Allow Me to Introduce Myself


Hello, I’m John.

I’ve been doing stand up in the small country of Ireland (Plus a few trips to the U.K., G.B. Whatever the abbreviation is this week) for the past six years. In terms of stand-up is not really that long, but it’s long enough to have a few stories of “When gigs go bad”.

There have been many, including a few I ran myself. (More on those another time.)
But now we start with Bangor in Northern Ireland.


A nice lad from Bangor was running a basic open mic competition.

It goes like this: The Person who the audience finds the “Funniest” on the night wins. These types of competitions tend to be won by a local act who’s brought a crowd. The prize was 50 pounds, which won’t even cover the cost of the petrol it took to get me there. But in my desperate attempt to win a competition I put my name down.
I’m a five-time finalist. Always the creepy Uncle never the Dad.

To explain the petrol cost. I live in Co. Offaly. Here is a picture of it. It’s shaped like a hair-dryer:


It’s an eight-hour drive from Offaly to Bangor. When I started I would do any type of gig, any distance. I knew the only way to get better at stand up was by doing it. It would end up taking over my whole life for the first three years.

I once spent my last twenty euros, four days before payday, to drive to Lucan to talk to the promoter about doing a gig there.

People said why didn’t you just message him? It’s always better to go to the gig and talk to the promoter, especially when you’re new in Stand up. I should have saved my money do, the club closed down after that gig.


Leaving straight from work I manage to get to the Venue after 8 (Like the mints.) I went downstairs to where the gig was being held.

The promoter who was also the MC (not uncommon) wasn’t happy that I was late. He wanted all the acts there for 8.00. I told him I left straight from work, but it takes four hours to get to the venue. He didn’t say  anything and walked off.
It’s been three years and I’m still waiting for him to apologize.

One look at the “Stage” told how the night was going to go.
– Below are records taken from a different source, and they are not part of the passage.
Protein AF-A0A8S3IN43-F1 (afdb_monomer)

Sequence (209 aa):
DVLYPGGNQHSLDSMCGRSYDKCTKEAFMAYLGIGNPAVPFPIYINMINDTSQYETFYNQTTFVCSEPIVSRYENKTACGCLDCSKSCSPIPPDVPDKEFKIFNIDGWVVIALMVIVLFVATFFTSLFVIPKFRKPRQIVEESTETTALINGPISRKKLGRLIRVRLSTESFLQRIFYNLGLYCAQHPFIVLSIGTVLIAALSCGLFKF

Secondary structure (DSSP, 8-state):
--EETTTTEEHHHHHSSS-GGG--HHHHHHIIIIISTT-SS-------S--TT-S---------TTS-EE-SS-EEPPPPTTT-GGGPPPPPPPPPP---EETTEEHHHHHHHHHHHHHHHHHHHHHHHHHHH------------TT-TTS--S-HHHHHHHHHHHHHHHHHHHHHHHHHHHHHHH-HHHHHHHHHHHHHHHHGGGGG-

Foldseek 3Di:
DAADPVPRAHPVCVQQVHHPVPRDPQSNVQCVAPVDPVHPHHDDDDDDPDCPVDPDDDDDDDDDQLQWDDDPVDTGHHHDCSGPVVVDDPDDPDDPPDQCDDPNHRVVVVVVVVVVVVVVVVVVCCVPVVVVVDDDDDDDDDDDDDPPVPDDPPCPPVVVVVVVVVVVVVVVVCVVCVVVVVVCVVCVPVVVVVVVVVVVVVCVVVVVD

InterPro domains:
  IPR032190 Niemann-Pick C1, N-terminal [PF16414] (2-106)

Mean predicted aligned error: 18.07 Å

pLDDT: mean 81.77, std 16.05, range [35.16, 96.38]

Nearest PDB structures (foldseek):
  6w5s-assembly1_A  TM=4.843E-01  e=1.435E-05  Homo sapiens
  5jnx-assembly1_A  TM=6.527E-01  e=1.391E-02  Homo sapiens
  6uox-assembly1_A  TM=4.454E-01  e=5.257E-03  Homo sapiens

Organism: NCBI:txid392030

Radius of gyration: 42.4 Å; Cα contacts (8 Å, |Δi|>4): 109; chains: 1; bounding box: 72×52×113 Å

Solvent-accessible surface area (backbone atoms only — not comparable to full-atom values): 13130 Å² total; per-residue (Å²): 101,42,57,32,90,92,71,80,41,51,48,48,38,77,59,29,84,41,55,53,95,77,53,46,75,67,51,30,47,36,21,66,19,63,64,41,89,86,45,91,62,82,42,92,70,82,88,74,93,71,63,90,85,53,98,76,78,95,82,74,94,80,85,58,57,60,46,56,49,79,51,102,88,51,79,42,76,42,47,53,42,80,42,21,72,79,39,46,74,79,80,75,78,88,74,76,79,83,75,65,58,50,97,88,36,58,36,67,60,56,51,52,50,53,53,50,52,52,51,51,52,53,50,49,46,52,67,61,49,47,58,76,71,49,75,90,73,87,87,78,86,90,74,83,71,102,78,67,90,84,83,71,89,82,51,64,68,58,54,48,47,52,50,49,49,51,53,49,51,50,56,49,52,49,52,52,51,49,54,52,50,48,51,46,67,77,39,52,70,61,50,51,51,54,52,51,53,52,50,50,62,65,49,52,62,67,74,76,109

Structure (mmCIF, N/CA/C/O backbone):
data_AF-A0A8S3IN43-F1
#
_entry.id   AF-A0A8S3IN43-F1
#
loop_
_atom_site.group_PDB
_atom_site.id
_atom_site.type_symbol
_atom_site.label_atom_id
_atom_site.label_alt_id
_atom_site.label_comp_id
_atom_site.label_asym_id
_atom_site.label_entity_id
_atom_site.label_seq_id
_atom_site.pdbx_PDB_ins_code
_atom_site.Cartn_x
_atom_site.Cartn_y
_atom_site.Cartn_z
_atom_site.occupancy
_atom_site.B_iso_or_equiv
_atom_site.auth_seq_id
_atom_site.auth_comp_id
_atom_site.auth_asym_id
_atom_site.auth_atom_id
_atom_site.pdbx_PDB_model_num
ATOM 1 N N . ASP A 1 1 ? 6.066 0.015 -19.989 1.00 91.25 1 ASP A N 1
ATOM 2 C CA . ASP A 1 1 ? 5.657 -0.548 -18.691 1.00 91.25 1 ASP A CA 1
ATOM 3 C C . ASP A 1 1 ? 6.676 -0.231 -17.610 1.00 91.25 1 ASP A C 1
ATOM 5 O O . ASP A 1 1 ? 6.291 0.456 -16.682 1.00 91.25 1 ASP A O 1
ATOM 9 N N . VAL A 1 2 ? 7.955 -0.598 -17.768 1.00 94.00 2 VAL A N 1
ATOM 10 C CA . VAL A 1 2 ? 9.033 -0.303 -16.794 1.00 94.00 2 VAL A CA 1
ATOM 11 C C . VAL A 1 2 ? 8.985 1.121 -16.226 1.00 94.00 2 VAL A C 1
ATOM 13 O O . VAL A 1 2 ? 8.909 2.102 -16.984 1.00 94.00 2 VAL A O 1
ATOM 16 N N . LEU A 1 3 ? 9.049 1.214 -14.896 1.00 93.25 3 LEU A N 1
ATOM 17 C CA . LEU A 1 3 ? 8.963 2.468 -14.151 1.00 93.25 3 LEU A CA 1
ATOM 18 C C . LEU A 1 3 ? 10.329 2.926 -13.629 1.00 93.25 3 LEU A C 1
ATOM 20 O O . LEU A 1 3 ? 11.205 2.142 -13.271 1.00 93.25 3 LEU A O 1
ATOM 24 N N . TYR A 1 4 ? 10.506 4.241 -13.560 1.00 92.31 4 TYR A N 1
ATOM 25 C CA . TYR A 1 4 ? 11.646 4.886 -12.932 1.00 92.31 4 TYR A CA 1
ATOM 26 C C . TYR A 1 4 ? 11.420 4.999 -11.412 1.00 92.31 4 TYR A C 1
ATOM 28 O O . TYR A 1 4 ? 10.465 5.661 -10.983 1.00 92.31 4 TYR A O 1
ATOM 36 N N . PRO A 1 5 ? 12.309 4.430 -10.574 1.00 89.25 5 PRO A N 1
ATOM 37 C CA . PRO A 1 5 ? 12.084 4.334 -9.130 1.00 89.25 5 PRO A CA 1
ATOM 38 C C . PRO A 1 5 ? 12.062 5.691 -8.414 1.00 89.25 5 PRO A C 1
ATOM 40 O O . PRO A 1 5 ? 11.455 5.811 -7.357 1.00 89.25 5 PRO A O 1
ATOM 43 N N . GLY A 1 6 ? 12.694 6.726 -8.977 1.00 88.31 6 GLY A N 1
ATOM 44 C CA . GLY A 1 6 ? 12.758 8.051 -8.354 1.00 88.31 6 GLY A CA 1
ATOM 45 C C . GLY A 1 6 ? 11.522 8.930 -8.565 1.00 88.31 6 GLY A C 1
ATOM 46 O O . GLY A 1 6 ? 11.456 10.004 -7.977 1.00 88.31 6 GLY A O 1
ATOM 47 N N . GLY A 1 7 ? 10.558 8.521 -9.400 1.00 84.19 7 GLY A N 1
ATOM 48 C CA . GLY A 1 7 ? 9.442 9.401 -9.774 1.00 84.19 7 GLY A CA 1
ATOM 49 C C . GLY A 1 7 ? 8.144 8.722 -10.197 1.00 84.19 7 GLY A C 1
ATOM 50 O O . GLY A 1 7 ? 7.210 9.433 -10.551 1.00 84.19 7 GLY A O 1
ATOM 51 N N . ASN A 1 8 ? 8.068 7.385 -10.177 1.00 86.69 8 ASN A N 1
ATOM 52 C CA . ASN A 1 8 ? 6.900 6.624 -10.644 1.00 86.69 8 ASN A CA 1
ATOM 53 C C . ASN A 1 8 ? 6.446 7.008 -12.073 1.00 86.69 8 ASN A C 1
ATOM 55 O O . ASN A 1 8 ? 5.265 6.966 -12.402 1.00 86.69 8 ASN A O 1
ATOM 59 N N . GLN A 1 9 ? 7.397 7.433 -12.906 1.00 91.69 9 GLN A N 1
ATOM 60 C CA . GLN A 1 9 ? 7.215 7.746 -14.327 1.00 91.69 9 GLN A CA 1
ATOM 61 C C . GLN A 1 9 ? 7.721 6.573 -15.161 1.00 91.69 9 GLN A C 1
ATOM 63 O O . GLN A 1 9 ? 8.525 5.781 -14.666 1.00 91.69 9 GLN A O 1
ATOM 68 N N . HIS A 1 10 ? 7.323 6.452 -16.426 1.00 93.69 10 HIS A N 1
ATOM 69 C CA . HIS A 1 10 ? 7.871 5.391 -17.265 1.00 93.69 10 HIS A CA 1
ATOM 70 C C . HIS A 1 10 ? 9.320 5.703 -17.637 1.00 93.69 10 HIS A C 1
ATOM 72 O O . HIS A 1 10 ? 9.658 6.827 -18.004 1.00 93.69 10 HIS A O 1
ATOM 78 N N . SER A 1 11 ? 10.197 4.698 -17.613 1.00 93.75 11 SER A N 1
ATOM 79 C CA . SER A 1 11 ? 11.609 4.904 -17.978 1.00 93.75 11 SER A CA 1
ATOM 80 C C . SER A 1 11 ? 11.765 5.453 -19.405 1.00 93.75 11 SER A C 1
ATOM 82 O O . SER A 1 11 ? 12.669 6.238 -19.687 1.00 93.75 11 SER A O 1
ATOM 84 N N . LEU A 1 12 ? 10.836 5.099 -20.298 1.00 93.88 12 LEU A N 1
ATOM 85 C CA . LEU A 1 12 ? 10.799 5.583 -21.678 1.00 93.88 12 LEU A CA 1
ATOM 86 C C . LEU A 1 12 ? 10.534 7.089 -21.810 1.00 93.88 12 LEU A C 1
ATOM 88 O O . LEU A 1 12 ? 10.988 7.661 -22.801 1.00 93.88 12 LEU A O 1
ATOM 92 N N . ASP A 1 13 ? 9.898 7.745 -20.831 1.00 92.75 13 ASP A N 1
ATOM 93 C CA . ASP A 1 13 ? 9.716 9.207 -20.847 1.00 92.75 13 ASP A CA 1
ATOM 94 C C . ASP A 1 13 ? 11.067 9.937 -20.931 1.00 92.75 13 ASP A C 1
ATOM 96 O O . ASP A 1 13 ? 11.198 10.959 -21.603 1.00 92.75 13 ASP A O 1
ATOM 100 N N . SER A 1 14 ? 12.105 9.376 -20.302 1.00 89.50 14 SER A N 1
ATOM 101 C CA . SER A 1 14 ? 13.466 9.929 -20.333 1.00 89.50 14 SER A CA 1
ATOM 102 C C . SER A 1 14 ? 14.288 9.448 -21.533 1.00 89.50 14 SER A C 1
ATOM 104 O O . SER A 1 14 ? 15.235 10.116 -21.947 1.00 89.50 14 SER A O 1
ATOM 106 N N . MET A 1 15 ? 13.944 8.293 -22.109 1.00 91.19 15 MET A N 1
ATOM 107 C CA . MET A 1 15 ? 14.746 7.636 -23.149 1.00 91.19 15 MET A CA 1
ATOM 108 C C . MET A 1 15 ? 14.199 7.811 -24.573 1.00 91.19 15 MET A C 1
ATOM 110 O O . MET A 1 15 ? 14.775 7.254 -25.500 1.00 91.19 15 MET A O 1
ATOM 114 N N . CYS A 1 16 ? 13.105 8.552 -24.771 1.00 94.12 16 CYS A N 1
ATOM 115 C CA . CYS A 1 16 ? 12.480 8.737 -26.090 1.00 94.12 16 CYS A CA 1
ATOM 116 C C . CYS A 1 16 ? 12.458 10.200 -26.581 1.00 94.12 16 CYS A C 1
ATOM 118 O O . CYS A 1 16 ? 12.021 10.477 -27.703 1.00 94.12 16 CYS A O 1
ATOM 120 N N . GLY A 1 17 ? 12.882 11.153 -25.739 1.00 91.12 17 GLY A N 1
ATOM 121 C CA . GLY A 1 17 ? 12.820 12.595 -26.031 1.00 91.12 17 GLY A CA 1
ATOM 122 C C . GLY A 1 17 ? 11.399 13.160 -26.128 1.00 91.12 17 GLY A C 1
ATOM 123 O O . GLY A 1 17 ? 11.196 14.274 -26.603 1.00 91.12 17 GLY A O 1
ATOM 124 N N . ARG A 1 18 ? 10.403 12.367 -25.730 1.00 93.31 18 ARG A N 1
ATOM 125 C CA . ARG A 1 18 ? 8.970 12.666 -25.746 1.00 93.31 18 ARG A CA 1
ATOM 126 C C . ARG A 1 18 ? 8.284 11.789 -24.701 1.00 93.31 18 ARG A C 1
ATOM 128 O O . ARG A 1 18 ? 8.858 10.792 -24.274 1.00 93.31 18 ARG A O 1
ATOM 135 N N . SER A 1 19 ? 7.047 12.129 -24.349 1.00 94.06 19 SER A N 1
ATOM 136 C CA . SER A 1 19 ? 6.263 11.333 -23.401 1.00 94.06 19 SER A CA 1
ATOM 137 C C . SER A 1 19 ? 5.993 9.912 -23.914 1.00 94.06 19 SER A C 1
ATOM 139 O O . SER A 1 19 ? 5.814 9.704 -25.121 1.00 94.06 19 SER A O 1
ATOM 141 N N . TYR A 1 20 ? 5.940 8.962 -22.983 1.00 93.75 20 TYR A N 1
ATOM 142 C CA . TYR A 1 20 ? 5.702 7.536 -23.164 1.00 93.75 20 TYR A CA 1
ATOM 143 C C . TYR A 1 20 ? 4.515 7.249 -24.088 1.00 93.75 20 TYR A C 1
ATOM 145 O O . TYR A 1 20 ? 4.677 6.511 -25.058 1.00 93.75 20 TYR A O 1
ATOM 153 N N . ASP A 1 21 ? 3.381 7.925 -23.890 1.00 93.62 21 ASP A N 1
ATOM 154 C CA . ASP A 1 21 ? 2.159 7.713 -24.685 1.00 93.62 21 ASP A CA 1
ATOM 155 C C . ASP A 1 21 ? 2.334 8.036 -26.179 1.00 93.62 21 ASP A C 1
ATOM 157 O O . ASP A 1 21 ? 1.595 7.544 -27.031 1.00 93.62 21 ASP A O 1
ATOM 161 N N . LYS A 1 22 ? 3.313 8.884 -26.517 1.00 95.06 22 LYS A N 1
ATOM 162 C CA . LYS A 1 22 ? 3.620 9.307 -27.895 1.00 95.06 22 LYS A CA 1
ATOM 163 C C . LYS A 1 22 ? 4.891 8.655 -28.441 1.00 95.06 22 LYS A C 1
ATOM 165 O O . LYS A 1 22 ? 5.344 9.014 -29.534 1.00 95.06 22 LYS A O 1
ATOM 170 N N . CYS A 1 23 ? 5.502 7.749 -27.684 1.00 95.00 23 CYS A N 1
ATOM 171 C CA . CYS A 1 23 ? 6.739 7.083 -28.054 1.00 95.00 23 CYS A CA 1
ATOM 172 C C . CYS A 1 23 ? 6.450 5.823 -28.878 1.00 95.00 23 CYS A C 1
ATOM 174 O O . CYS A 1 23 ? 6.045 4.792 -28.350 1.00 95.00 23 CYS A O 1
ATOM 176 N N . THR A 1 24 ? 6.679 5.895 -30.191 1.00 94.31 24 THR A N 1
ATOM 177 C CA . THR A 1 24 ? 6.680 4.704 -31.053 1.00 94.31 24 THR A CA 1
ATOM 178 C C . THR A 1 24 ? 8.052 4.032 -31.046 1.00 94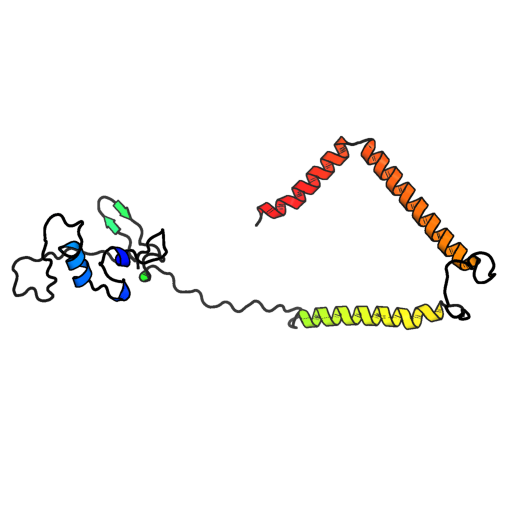.31 24 THR A C 1
ATOM 180 O O . THR A 1 24 ? 9.058 4.633 -30.659 1.00 94.31 24 THR A O 1
ATOM 183 N N . LYS A 1 25 ? 8.126 2.784 -31.519 1.00 92.56 25 LYS A N 1
ATOM 184 C CA . LYS A 1 25 ? 9.402 2.066 -31.650 1.00 92.56 25 LYS A CA 1
ATOM 185 C C . LYS A 1 25 ? 10.397 2.835 -32.535 1.00 92.56 25 LYS A C 1
ATOM 187 O O . LYS A 1 25 ? 11.568 2.947 -32.182 1.00 92.56 25 LYS A O 1
ATOM 192 N N . GLU A 1 26 ? 9.940 3.425 -33.639 1.00 92.12 26 GLU A N 1
ATOM 193 C CA . GLU A 1 26 ? 10.767 4.206 -34.576 1.00 92.12 26 GLU A CA 1
ATOM 194 C C . GLU A 1 26 ? 11.272 5.489 -33.931 1.00 92.12 26 GLU A C 1
ATOM 196 O O . GLU A 1 26 ? 12.451 5.817 -34.034 1.00 92.12 26 GLU A O 1
ATOM 201 N N . ALA A 1 27 ? 10.389 6.183 -33.216 1.00 92.50 27 ALA A N 1
ATOM 202 C CA . ALA A 1 27 ? 10.732 7.366 -32.448 1.00 92.50 27 ALA A CA 1
ATOM 203 C C . ALA A 1 27 ? 11.822 7.086 -31.407 1.00 92.50 27 ALA A C 1
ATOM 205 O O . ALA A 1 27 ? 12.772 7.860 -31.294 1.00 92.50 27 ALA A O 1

It was the dance floor of the local night club. With a door on the ground to act as our “stage”. We also got disco lights and smoke machines throughout the whole gig.

A few tables and chairs were thrown together in the middle of the dance-floor. The crowd were rowdy and were confused as to why there was comedy on. Given the set up it seem more likely someone was going to start singing some “Earth, Wind and Fire” then try to do some off beat observations and Ryan-air gags.


We didn’t start the gig until Ten O’Clock. The promoter was mad that I wasn’t there for 8.00. I’m Still waiting for that apology.

It was never going to be stellar night, but I got a decent reaction. But in the end the local act who brought all their friends won.

The winner went around to the other acts offering to buy them a drink out of the prize money. They assume no one would take the offer and they would come across sound for offering. Then the winner asked me did I want anything. Straight away I said:
“Bottle of Kopparberg and a packet of bacon fries, it’s been a long drive up.”
The look on the winner’s face, almost made it all worthwhile.